= Seasilver =

Dietary supplement

Seasilver is the trademarked name of a commercial dietary supplement produced and sold by the companies Seasilver USA, Inc. and Americaloe, Inc.

The product was promoted with the false claim that it could "cure 650 diseases", resulting in the prosecution of the companies' owners.

==Corporate history==
Seasilver USA, Inc. was founded in 1992,
and ceased operating at the end of 2006.
Americaloe, Inc. was founded in Nevada in 1997.

===Lawsuit===
In 2002 the US Food and Drug Administration sent a warning letter to the product's promoters for making unsubstantied health claims.
On June 12, 2003, the FDA and FTC lodged a complaint that the two companies and their owners, Jason and Bela Berkes, had misled their customers with claims that Seasilver cured 650 diseases, including AIDS and some types of cancer.

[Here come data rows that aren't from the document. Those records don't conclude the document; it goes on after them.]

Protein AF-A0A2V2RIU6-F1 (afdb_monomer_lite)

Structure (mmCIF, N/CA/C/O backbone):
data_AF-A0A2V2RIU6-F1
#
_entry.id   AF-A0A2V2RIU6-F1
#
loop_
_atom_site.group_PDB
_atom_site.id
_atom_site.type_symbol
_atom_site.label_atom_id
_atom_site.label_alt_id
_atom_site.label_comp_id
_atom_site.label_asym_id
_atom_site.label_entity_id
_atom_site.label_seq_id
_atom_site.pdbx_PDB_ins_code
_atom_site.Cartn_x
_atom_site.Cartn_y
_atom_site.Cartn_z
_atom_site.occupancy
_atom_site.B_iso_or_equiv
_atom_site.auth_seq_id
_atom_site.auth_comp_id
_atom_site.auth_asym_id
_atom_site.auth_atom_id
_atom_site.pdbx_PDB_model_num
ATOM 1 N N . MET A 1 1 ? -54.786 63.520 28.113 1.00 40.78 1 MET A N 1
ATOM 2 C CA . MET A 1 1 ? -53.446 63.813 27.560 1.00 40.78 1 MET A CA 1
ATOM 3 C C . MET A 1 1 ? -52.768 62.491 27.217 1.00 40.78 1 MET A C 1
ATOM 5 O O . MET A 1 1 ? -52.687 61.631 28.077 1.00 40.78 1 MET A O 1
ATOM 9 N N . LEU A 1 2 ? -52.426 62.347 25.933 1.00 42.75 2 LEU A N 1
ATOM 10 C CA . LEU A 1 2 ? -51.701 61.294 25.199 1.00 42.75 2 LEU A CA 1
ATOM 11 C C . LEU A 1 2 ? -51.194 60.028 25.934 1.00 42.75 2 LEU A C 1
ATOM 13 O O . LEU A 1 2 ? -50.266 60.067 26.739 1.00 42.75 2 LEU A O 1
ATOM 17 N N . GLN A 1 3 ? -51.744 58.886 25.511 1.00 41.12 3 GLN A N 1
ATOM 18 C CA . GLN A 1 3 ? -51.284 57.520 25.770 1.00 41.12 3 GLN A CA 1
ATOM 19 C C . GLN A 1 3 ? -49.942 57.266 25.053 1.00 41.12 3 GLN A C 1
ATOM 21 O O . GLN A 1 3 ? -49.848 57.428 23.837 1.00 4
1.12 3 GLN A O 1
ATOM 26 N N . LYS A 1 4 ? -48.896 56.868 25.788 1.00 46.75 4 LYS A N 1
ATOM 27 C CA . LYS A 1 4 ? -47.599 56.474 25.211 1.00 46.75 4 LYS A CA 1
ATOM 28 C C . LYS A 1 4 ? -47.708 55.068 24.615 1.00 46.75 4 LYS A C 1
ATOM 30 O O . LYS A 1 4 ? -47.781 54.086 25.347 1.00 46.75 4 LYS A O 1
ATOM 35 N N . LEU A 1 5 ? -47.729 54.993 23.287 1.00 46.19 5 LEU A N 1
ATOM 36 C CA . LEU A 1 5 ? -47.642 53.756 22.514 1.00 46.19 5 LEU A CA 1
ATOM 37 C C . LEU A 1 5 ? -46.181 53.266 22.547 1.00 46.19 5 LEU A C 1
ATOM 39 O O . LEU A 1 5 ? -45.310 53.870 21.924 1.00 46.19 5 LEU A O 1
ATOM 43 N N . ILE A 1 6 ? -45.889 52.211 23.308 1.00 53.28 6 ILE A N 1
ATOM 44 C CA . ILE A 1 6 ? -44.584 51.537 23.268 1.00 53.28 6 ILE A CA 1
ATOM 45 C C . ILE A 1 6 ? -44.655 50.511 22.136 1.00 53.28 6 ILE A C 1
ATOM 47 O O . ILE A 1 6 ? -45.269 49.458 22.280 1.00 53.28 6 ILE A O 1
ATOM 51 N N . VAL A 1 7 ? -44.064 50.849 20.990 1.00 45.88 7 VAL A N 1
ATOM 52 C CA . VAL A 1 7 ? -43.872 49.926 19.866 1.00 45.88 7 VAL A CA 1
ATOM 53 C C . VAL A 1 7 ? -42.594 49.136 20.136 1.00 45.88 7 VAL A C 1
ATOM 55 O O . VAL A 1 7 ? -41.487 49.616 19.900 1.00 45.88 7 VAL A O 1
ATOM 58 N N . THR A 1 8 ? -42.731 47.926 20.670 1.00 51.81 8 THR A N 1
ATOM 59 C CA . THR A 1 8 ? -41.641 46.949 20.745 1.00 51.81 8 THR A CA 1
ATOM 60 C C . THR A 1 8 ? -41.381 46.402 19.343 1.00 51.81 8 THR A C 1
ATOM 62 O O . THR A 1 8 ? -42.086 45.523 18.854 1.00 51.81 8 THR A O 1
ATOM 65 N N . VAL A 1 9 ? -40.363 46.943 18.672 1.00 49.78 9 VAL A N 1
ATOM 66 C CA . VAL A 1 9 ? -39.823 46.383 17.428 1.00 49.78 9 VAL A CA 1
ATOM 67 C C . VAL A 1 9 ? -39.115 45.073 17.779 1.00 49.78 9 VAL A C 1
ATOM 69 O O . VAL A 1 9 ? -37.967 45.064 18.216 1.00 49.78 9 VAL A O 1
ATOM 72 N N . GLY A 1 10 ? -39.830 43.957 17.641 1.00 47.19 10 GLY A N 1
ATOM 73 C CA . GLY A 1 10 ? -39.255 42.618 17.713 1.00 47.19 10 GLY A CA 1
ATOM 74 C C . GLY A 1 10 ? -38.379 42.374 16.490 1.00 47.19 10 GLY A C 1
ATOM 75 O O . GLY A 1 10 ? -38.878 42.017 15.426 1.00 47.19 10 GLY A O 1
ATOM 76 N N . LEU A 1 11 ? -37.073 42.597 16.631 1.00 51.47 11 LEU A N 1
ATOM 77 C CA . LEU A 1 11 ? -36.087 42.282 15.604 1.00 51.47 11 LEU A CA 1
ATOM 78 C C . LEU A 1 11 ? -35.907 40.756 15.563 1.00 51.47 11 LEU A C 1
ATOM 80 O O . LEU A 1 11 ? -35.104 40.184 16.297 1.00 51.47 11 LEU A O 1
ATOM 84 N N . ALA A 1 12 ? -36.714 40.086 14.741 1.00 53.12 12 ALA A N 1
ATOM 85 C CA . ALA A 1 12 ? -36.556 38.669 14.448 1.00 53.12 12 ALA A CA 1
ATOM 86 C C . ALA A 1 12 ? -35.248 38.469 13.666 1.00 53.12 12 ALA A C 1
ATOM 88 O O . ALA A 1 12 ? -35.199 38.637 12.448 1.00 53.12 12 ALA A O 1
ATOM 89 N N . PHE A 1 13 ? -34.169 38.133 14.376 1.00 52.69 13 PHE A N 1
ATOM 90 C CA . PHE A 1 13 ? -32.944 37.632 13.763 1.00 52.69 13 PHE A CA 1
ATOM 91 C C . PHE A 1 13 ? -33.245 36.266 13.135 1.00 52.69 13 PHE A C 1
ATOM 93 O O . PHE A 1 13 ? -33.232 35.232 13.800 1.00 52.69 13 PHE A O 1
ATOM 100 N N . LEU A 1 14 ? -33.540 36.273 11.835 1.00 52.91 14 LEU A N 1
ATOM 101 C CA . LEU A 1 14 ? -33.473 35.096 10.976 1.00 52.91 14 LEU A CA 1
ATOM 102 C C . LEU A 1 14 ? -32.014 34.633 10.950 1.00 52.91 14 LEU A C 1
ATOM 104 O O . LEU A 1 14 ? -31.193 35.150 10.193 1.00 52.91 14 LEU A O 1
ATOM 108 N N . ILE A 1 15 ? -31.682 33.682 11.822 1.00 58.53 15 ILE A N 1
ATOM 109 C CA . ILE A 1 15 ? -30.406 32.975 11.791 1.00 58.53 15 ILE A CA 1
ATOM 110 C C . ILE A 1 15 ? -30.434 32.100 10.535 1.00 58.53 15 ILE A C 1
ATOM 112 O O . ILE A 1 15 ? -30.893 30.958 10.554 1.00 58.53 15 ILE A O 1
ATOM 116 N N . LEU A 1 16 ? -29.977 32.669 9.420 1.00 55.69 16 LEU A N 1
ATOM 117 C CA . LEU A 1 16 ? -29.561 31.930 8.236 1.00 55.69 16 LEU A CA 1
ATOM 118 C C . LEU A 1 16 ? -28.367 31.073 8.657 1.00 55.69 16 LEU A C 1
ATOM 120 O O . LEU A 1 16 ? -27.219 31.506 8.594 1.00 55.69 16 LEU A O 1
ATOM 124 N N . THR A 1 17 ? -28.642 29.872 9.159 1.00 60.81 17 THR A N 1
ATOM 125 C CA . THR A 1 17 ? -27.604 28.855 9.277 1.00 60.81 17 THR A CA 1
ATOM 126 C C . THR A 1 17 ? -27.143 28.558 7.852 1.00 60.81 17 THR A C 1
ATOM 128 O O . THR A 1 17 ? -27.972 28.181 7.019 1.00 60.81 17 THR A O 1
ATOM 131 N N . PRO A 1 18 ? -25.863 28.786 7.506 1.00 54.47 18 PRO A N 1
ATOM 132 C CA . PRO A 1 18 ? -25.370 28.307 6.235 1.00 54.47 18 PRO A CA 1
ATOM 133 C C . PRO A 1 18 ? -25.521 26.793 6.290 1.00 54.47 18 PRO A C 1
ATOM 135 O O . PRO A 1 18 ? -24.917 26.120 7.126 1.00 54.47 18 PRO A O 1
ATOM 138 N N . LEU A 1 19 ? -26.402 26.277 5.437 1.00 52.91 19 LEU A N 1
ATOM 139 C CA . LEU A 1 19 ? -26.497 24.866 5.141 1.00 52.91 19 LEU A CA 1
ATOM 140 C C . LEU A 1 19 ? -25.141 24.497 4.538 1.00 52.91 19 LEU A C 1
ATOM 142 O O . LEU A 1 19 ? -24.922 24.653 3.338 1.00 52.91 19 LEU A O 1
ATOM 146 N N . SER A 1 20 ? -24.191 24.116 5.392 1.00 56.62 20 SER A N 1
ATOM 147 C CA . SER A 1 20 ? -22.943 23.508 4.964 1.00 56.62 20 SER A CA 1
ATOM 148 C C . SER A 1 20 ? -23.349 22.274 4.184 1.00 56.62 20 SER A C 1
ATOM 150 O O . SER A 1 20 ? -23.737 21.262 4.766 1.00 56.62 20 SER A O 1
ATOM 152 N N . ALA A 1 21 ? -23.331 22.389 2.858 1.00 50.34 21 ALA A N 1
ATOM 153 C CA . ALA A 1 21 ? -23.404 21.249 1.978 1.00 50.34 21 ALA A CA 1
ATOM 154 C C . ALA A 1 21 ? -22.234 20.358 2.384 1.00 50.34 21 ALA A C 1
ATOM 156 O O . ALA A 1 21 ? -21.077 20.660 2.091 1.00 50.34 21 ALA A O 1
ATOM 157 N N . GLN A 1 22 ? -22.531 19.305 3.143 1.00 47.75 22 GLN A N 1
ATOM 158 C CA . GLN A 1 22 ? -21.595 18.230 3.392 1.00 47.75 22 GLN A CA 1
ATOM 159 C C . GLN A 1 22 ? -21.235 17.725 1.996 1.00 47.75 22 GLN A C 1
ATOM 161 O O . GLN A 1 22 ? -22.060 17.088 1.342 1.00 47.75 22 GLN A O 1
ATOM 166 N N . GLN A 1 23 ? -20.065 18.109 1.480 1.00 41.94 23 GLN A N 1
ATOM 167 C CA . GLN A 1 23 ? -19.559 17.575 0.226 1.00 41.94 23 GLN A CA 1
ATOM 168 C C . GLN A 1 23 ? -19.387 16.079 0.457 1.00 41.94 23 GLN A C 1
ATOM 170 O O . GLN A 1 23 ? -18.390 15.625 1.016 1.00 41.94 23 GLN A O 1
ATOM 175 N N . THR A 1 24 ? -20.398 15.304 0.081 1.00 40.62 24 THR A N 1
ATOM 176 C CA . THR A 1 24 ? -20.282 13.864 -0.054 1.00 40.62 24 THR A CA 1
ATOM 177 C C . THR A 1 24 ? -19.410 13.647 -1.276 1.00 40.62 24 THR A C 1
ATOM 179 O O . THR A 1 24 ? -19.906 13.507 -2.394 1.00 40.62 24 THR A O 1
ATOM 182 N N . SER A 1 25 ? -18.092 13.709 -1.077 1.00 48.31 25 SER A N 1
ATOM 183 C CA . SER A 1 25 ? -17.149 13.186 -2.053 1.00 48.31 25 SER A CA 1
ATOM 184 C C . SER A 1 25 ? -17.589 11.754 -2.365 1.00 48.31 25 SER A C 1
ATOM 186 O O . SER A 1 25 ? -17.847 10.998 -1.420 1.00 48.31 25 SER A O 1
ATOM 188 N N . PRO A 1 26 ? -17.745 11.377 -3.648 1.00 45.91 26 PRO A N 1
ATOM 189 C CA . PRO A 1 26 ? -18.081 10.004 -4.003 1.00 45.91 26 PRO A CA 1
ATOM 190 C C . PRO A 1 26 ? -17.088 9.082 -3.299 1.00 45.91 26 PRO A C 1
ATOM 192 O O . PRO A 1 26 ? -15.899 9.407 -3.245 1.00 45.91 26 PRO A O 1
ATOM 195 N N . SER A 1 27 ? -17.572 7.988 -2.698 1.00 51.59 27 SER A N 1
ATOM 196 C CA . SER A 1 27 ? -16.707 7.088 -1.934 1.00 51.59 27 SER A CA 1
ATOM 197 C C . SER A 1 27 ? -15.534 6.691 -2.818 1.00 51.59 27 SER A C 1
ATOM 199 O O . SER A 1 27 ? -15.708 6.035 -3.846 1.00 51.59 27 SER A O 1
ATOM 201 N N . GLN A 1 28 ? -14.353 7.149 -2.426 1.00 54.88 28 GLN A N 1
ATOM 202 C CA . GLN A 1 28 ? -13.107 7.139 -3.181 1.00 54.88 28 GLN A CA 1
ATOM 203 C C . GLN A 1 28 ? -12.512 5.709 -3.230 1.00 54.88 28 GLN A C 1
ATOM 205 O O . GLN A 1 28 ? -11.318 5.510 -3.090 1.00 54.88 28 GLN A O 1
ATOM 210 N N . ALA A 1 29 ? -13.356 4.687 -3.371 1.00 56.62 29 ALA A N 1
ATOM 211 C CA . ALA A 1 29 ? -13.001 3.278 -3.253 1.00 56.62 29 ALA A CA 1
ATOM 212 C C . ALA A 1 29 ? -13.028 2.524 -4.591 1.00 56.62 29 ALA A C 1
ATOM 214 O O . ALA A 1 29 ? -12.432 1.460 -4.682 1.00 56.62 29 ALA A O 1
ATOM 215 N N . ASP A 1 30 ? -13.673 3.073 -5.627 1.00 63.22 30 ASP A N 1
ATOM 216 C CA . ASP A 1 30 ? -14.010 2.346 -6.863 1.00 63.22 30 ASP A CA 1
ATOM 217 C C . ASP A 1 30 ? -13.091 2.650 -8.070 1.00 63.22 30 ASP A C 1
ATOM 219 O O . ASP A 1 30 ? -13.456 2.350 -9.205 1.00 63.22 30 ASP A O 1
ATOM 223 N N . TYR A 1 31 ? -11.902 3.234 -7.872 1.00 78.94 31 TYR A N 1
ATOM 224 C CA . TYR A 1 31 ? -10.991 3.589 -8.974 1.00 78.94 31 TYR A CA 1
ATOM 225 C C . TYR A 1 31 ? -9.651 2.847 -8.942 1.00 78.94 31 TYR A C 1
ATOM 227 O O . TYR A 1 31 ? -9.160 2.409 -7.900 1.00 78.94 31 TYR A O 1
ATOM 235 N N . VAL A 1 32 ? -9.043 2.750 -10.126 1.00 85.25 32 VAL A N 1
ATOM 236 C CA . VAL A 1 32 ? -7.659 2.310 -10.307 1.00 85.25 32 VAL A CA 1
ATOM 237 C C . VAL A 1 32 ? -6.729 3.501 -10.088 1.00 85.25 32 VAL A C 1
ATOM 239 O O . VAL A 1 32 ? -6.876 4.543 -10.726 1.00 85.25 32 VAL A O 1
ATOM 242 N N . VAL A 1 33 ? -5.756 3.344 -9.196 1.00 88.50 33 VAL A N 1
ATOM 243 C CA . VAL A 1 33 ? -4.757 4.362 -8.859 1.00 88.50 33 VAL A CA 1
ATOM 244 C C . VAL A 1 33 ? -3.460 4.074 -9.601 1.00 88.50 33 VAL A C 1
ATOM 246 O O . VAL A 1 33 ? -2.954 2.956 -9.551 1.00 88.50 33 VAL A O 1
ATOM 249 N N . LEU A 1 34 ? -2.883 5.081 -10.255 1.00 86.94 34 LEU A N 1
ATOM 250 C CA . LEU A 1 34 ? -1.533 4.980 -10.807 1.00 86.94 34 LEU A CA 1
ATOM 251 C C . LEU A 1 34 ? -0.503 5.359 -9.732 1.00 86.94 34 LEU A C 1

In 2003 US$5.6 million worth of product was seized by the FDA and on March 4, 2004, the companies and their owners agreed to pay $3 million in six months as redress to their customers, to destroy the stocks of product, and to avoid making misleading statements to settle the FTC's complaint. They could still sell Seasilver, as long as any claims were supported by sufficient proof. If they did not pay the $3 million, they would have to pay the full $120 million judgement. The FTC found that the claims that the products were "clinically proven to treat or cure 650 diseases, including cancer and AIDS, and cause rapid, substantial and permanent weight loss without dieting" were false and could not be substantiated.
This was upheld by a federal judge in June 2006; the company was required to pay a penalty of $120 million because they had paid less than one-third of the required $3 million to refund customers.
Following non-payment and a failed appeal, the full fine of $120 million was re-affirmed by a ruling of the Ninth Circuit Court of Appeals on April 10, 2008.

==Product==
The Seasilver product was made of a variety of ingredients including pau d'arco, cranberry fruits and aloe.
It was a liquid supplement which was sold through a network marketing arrangement.
It was priced at $39.95 for a 32-oz bottle.
Before the legal action, Seasilver USA publicly stated that they made annual profits of $180 million from Seasilver.

===Health claims===
In their initial complaint letter on April 3, 2002, the FDA identified the following disease claims which were made for Seasilver:
- Balance Blood Sugar - Hypoglycemia and Diabetes
- Relief From All Inflammatory Conditions - Arthritis/Sports Injuries
- Provides Allergy Relief
- Reduce Risk of Heart Disease
- Reduces Risk of Stroke
- Reduces Risk of Cancer
- anti-bacterial, anti-fungal, anti-viral, anti-parasitic...properties
- anti-tumor
- for all types of inflammation, bums [sic] and wounds
- Anti-Diabetic
- Anti-Bacterial/Anti-Viral/Anti-fungal
- Anti-Ulcerogenic

===Health effect===
According to the Memorial Sloan Kettering Cancer Center, "no studies have shown the efficacy of this costly product", and Quackwatch say there is "no logical reason to use the product".
FDA Commissioner Mark McClellan described it as "intolerable health fraud ... that preys on consumers and patients by selling worthless dietary supplements as cures for serious and chronic diseases and conditions."